Les manœuvres actuelles contre la Cour suprême ont lieu alors que le gouvernement Wickremesinghe applique sans pitié les mesures d’austérité sévères exigées par le Fonds monétaire international (FMI). La menace d’une procédure de destitution par le Parlement suite à cette dernière décision n’est que la dernière mesure autocratique en date.

Un autre exemple flagrant est la façon dont le gouvernement a ignoré la décision de la Cour suprême concernant le projet de loi sur la sécurité en ligne, lorsqu’il a fait passer la législation au Parlement en janvier sans tenir compte des recommandations de la plus haute juridiction.

Ce projet de loi est une attaque de grande envergure contre les droits démocratiques fondamentaux. Il criminalise toute personne utilisant les réseaux sociaux pour exprimer son opposition au système capitaliste. Lorsqu'il a été souligné que le gouvernement ignorait l’arrêt de la Cour suprême, le ministre de la justice a affirmé que le projet de loi comprendrait des amendements, mais ceux-ci n’ont jamais vu le jour.

L’attaque de Wickremesinghe contre le pouvoir judiciaire intervient dans un contexte politique très tendu. Des centaines de milliers de travailleurs de secteurs clés ont manifesté et fait grève pour protester contre les mesures d’austérité imposées par le FMI. Wickremesinghe et son gouvernement, et d’ailleurs toutes les factions de l’establishment politique, sont bien conscients que l’agenda du FMI ne peut être imposé démocratiquement ou pacifiquement, et que des formes dictatoriales de gouvernement leur sont nécessaires.

Chaque section de la classe capitaliste et ses partis politiques sont hantés par le soulèvement populaire de masse d’avril-mai 2022, qui a chassé le président de l'époque, Gotabhaya Rajapakse, et son gouvernement.

L'Association du Barreau du Sri Lanka a condamné la déclaration de Wickremesinghe suite à l’arrêt de la Cour suprême, déclarant que l’exécutif et le législatif devraient respecter le pouvoir judiciaire et lui permettre «de fonctionner de manière indépendante et à l'abri de toute forme de pression extérieure».

La Cour suprême n’est cependant pas un bastion de la démocratie. Ses décisions ont permis aux gouvernements successifs, y compris celui du président Wickremesinghe, de mener des attaques flagrantes contre les droits démocratiques des travailleurs en grève, des étudiants d’université et d’autres personnes, sur la base de motifs douteux.
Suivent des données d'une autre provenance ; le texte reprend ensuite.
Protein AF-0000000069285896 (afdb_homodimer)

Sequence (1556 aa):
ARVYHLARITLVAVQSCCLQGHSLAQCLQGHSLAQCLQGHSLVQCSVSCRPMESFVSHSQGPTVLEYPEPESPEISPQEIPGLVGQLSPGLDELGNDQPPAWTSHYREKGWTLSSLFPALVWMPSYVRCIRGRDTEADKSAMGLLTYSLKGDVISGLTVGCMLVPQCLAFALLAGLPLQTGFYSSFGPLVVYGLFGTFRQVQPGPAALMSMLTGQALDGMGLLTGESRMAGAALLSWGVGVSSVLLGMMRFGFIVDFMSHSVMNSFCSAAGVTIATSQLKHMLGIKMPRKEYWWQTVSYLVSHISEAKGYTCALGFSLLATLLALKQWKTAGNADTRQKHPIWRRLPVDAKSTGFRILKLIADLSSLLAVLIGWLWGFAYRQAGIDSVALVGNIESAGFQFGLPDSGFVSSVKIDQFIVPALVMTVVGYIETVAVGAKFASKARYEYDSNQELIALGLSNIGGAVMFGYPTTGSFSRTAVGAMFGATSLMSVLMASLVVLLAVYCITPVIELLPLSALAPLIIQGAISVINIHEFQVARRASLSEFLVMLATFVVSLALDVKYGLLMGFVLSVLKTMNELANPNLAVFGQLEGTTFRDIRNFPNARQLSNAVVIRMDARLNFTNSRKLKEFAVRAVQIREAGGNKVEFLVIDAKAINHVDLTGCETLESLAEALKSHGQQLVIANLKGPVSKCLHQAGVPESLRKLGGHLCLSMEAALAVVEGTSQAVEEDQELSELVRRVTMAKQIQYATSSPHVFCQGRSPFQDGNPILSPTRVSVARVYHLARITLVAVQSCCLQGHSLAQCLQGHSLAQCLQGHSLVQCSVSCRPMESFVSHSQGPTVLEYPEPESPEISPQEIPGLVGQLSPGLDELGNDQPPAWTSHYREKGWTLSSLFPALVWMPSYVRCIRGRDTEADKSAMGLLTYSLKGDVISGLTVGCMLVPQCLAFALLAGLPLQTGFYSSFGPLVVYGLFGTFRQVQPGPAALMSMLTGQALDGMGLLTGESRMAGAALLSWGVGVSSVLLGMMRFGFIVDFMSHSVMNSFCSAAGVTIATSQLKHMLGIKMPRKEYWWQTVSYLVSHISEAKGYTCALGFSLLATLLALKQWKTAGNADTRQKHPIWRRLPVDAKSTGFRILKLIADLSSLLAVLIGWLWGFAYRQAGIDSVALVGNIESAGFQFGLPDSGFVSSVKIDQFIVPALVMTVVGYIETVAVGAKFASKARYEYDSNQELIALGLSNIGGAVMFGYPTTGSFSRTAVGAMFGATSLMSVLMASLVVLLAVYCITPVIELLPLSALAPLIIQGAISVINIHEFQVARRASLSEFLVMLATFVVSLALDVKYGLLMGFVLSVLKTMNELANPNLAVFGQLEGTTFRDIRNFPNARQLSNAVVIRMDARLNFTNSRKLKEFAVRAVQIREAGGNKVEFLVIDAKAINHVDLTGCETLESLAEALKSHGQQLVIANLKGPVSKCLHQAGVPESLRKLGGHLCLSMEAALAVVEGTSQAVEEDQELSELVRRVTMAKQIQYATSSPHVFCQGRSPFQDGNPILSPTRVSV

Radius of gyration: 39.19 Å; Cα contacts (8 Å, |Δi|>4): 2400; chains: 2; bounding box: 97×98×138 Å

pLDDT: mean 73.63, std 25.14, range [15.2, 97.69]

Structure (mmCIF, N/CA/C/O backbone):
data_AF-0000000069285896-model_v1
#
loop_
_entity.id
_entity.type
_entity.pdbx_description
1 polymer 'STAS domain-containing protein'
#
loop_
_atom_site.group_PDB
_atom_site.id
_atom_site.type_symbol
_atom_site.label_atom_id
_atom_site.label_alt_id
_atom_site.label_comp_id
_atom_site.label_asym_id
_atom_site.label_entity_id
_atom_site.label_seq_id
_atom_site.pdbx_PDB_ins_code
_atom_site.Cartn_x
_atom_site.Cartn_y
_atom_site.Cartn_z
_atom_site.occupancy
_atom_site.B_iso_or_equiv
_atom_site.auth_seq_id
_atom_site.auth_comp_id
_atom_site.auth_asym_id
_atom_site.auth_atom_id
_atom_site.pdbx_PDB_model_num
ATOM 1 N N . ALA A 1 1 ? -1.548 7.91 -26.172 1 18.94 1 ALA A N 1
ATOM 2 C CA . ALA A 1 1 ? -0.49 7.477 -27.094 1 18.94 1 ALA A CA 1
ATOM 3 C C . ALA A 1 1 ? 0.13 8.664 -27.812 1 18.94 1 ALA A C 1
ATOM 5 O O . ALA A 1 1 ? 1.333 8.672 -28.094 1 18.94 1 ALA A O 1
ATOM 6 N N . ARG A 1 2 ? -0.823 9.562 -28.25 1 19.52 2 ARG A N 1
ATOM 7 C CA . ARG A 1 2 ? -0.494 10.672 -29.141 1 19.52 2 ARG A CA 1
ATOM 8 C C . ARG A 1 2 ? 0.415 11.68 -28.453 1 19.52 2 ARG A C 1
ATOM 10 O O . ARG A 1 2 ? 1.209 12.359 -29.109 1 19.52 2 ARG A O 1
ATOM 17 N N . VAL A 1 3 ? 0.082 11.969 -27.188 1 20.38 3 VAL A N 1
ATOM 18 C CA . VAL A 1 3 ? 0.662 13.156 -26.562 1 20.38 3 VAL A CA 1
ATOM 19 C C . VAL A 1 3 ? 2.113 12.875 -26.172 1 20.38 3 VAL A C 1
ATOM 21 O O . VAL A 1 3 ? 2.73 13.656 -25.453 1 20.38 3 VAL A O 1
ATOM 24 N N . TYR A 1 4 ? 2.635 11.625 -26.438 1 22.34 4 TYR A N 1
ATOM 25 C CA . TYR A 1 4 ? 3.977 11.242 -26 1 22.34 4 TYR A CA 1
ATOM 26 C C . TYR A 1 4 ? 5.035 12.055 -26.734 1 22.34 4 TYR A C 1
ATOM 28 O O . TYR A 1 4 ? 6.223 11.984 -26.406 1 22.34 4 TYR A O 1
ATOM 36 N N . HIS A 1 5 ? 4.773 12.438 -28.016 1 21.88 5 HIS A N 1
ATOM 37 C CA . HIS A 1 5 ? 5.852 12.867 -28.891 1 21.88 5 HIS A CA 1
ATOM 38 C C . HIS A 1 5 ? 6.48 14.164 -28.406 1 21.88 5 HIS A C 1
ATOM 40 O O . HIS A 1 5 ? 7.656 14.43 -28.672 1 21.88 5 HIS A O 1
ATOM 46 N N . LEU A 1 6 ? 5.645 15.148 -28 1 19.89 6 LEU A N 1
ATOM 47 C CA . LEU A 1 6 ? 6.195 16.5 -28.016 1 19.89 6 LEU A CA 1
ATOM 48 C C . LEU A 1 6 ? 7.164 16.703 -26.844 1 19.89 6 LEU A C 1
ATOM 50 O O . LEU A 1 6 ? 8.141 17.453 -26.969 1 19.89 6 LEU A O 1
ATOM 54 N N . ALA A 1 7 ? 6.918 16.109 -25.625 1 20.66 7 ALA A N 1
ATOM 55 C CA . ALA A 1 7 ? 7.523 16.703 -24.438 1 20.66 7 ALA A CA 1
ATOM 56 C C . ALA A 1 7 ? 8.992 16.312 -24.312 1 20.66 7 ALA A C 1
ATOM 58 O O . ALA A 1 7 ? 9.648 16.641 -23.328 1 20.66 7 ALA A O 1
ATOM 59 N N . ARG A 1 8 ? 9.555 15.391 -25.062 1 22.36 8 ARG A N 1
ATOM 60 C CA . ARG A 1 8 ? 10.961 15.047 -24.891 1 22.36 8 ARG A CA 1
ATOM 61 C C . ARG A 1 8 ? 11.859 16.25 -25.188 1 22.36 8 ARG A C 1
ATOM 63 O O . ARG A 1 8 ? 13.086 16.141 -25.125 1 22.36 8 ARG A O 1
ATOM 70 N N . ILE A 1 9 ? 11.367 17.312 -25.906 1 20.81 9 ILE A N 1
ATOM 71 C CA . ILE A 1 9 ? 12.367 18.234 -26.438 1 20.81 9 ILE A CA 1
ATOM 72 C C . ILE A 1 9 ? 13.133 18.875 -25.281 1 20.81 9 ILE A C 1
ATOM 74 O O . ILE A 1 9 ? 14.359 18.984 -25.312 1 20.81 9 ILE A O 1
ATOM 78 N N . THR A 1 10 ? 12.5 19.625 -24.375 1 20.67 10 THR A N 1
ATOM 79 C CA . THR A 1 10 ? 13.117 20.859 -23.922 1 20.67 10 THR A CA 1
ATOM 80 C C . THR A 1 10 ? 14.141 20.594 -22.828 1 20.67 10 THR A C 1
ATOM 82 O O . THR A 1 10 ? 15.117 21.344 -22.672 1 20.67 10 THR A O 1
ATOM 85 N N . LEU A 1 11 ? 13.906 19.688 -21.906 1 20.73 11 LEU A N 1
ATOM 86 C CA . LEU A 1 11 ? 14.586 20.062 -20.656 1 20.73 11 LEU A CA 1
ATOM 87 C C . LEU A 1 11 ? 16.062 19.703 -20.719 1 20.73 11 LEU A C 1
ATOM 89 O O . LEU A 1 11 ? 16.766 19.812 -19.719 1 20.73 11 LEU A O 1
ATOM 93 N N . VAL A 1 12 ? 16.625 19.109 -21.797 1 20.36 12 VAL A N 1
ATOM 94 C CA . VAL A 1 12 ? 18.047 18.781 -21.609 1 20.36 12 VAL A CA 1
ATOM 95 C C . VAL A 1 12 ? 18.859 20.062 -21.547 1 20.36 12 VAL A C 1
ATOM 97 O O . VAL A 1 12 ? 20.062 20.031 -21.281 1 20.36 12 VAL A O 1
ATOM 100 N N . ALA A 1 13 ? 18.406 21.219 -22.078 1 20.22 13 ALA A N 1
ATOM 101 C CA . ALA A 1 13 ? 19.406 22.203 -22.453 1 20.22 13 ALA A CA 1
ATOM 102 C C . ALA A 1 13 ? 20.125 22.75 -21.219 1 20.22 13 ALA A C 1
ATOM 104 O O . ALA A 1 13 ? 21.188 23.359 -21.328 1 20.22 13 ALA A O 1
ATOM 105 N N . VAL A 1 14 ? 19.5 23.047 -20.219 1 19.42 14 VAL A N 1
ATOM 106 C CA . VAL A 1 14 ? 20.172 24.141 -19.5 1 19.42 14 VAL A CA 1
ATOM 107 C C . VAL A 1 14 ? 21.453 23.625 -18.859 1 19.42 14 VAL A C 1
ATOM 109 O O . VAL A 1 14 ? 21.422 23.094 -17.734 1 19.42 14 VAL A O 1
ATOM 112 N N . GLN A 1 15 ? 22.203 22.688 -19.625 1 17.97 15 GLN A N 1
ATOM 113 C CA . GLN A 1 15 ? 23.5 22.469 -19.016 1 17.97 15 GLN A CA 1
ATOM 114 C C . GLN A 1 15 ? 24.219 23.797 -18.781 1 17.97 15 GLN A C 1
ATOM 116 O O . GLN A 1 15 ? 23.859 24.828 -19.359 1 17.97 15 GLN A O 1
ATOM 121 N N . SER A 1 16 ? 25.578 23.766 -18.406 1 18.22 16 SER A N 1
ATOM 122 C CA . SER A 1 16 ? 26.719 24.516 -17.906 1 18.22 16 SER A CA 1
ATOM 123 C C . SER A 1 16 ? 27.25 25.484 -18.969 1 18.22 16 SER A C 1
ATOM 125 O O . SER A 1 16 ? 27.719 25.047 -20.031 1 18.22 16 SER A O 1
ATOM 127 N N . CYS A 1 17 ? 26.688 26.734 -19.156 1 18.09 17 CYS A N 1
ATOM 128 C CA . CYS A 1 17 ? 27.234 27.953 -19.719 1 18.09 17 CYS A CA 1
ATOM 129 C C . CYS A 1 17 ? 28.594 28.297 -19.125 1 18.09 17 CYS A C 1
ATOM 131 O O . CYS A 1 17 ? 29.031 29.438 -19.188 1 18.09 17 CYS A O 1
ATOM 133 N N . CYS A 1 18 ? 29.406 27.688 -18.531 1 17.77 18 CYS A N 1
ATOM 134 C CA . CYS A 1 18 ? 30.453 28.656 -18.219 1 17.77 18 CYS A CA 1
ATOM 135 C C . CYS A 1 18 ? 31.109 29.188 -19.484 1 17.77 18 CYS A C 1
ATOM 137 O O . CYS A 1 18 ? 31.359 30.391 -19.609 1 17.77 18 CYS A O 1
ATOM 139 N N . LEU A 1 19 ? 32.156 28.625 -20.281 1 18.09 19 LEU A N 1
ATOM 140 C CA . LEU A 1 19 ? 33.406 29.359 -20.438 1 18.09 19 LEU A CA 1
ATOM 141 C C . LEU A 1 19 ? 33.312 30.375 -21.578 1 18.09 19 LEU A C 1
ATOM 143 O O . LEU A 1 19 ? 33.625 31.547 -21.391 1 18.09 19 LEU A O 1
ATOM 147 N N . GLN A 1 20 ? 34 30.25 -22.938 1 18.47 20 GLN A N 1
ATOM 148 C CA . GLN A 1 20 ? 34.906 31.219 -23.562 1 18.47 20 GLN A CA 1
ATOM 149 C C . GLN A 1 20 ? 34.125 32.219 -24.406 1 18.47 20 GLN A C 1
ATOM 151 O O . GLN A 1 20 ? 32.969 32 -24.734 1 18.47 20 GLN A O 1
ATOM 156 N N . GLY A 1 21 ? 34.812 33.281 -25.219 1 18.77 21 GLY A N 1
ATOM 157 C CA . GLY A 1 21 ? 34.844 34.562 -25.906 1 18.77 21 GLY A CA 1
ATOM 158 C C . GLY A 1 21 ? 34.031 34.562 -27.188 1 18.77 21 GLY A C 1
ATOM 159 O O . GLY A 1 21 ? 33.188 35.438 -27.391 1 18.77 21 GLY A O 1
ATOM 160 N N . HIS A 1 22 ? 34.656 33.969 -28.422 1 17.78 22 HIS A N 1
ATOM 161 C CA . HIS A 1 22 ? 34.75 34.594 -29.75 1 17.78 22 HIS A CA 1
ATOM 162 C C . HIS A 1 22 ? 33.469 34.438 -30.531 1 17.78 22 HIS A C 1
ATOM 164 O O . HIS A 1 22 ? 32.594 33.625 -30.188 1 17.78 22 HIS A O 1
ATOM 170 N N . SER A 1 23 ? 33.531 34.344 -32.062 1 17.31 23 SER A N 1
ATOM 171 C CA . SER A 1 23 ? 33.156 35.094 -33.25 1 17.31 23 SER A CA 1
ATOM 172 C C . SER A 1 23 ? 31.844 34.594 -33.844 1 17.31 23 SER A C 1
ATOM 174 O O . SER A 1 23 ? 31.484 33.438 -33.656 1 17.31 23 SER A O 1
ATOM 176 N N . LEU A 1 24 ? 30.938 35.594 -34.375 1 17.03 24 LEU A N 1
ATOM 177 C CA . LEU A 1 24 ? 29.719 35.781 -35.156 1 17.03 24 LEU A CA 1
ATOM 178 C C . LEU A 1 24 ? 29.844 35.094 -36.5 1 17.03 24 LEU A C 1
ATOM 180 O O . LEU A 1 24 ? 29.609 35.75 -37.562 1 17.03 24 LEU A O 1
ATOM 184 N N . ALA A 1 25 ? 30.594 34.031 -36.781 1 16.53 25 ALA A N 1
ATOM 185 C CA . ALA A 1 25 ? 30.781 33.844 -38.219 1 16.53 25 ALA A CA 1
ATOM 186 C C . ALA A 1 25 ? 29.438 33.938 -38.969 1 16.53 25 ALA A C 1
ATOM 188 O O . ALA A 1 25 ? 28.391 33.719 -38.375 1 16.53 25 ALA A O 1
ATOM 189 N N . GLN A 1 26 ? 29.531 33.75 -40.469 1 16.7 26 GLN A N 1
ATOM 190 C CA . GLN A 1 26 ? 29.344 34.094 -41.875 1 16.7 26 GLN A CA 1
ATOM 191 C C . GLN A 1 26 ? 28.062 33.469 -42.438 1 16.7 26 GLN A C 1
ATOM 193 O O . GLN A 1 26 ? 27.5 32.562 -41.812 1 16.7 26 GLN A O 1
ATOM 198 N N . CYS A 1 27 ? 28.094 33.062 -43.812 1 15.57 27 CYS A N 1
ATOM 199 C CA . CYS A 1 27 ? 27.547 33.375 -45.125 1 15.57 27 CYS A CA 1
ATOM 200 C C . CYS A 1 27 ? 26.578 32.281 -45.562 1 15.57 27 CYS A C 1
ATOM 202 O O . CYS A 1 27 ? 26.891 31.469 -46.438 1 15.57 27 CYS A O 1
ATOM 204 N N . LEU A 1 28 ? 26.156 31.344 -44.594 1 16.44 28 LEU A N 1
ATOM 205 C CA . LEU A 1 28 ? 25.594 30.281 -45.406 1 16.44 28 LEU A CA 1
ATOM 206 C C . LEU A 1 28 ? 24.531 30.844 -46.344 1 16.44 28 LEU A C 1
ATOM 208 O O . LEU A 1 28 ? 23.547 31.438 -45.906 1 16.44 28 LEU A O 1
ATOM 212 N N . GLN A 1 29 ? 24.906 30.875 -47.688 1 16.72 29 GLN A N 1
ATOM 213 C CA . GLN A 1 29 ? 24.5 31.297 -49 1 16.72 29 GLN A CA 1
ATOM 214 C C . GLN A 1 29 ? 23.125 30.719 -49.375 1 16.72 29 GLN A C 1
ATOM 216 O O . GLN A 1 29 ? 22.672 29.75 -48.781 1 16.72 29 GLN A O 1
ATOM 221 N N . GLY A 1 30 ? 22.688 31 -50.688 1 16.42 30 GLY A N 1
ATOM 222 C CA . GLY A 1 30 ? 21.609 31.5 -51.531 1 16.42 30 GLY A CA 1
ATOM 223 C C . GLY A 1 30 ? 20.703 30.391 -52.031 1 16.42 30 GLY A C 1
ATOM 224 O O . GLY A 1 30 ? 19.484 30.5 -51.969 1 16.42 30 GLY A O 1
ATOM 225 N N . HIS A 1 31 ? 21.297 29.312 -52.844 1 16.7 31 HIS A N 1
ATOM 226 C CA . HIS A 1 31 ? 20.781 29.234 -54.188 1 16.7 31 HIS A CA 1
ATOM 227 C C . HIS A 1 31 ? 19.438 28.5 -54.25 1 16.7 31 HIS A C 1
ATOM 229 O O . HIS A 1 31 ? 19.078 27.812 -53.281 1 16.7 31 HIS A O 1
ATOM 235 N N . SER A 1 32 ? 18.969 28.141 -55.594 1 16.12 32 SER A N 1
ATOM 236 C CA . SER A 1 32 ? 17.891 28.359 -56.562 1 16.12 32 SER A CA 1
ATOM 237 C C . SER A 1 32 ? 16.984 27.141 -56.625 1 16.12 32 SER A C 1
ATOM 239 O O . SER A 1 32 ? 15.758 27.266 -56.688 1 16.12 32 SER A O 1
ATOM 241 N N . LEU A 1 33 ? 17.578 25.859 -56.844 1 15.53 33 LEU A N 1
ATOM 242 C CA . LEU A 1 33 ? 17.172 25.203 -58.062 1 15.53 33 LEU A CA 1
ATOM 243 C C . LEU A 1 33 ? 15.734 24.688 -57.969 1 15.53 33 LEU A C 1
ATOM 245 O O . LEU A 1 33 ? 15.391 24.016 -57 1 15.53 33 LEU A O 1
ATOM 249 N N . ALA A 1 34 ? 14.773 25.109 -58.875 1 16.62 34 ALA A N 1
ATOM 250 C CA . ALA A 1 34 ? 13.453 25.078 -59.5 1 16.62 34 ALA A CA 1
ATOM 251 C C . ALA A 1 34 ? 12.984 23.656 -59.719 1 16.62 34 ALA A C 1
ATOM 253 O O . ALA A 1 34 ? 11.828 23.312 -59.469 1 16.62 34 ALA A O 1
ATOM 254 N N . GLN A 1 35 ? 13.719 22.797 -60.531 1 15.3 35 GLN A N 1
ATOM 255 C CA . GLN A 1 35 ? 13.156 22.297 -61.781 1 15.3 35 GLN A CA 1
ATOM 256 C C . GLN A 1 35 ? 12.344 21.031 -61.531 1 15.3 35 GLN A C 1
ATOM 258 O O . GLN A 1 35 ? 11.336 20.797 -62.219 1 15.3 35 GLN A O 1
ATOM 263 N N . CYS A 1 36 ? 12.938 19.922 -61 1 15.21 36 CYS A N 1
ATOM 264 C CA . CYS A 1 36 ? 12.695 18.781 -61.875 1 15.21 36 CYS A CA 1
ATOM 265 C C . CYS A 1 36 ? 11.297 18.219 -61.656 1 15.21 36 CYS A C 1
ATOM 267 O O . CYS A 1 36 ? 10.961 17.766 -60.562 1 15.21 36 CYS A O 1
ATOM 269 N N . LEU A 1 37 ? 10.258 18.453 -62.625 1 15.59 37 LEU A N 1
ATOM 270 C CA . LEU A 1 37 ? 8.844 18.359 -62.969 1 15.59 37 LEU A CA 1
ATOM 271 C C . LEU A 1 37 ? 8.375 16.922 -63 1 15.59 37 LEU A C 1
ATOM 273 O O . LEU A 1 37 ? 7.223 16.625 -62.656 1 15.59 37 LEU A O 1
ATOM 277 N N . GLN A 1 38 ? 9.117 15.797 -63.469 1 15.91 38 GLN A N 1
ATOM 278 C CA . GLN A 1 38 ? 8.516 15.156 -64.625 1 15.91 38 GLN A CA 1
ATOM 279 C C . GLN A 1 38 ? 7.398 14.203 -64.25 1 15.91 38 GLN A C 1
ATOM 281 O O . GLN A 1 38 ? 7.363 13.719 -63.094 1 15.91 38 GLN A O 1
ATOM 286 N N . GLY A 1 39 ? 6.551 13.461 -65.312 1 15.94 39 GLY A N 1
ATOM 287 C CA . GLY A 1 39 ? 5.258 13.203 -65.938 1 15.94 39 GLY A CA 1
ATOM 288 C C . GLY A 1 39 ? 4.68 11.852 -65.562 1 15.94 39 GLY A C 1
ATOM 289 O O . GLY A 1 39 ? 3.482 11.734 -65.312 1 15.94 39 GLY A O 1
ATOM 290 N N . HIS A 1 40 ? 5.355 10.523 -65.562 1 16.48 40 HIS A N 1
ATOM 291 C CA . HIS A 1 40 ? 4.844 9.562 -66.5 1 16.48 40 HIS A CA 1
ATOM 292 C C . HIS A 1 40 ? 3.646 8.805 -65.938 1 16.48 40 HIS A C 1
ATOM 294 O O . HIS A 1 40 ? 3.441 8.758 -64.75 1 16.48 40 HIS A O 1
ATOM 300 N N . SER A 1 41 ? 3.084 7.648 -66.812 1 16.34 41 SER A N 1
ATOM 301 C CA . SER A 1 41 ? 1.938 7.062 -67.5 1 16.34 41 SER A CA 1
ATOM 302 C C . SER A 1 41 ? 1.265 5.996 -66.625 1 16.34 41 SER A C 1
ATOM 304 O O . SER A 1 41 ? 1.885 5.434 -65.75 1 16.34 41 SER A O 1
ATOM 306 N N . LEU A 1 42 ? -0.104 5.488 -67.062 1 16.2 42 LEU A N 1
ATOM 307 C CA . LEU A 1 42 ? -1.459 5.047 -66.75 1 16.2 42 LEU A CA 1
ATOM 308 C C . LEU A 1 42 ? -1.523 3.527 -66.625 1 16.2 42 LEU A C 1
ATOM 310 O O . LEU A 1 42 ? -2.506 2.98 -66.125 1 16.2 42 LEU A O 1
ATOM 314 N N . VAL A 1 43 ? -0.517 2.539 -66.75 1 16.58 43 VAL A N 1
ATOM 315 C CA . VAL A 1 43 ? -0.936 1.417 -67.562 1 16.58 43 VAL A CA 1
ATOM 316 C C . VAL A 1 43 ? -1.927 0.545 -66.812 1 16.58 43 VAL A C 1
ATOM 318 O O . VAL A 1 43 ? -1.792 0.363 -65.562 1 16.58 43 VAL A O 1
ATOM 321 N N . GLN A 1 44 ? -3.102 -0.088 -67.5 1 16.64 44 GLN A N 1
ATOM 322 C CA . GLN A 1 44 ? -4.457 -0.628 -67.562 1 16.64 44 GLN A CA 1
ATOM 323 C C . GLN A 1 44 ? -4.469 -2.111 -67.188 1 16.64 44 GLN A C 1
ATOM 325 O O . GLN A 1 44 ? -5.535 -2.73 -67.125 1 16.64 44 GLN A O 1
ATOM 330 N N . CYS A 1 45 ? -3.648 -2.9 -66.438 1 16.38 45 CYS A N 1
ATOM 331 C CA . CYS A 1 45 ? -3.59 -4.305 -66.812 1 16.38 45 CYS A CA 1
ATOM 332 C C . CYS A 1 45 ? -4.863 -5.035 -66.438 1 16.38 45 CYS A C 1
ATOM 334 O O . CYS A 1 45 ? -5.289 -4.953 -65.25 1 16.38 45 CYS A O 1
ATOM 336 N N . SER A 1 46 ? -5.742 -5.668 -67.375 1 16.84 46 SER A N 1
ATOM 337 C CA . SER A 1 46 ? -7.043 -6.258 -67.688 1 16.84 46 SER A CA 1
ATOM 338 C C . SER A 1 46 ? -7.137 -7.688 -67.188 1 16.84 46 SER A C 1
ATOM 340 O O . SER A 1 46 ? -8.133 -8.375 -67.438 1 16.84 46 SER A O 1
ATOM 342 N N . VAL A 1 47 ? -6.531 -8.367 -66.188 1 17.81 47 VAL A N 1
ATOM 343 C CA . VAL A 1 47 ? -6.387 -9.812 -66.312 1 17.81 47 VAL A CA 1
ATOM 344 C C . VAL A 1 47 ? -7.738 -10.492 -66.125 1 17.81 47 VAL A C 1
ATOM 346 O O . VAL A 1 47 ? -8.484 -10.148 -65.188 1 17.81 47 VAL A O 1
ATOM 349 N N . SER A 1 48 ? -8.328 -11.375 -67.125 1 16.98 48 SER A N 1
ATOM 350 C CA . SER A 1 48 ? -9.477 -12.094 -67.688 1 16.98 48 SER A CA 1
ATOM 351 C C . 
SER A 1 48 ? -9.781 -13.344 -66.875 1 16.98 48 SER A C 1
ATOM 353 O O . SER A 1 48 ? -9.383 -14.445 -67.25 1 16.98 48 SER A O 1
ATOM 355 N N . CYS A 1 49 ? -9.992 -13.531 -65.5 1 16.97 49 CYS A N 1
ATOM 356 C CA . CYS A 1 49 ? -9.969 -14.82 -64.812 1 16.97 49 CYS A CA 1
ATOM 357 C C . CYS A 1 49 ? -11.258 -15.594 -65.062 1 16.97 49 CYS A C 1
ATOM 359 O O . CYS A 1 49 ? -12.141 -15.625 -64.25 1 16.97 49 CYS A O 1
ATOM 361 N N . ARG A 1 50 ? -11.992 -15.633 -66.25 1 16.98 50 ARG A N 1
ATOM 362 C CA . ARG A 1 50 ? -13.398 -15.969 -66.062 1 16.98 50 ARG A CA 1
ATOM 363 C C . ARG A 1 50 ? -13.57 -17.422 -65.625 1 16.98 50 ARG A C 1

Elle a émis des directives demandées par la police pour lui permettre d’interdire des manifestations et de réprimer violemment les manifestants.

De même, le soutien des partis d’opposition SJB (Samagi Jana Balawegaya) et JVP (Janatha Vimukthi Peramuna) à la Cour suprême ne vise pas à défendre les droits démocratiques. Au contraire, ils ont pleinement soutenu la campagne chauvine contre le projet de loi d’égalité entre hommes et femmes.

Aucune partie de la classe dirigeante ou de l’establishment politique n’est pour défendre les droits démocratiques et sociaux fondamentaux. Seule la classe ouvrière peut mener une lutte pour les droits démocratiques comme partie intégrante de la lutte politique pour ses intérêts de classe. Elle ne peut le faire qu’en se mobilisant indépendamment de toutes les factions de la classe dirigeante, de ses satellites faussement de gauche et de ses laquais syndicaux, sur la base d’un programme socialiste et internationaliste.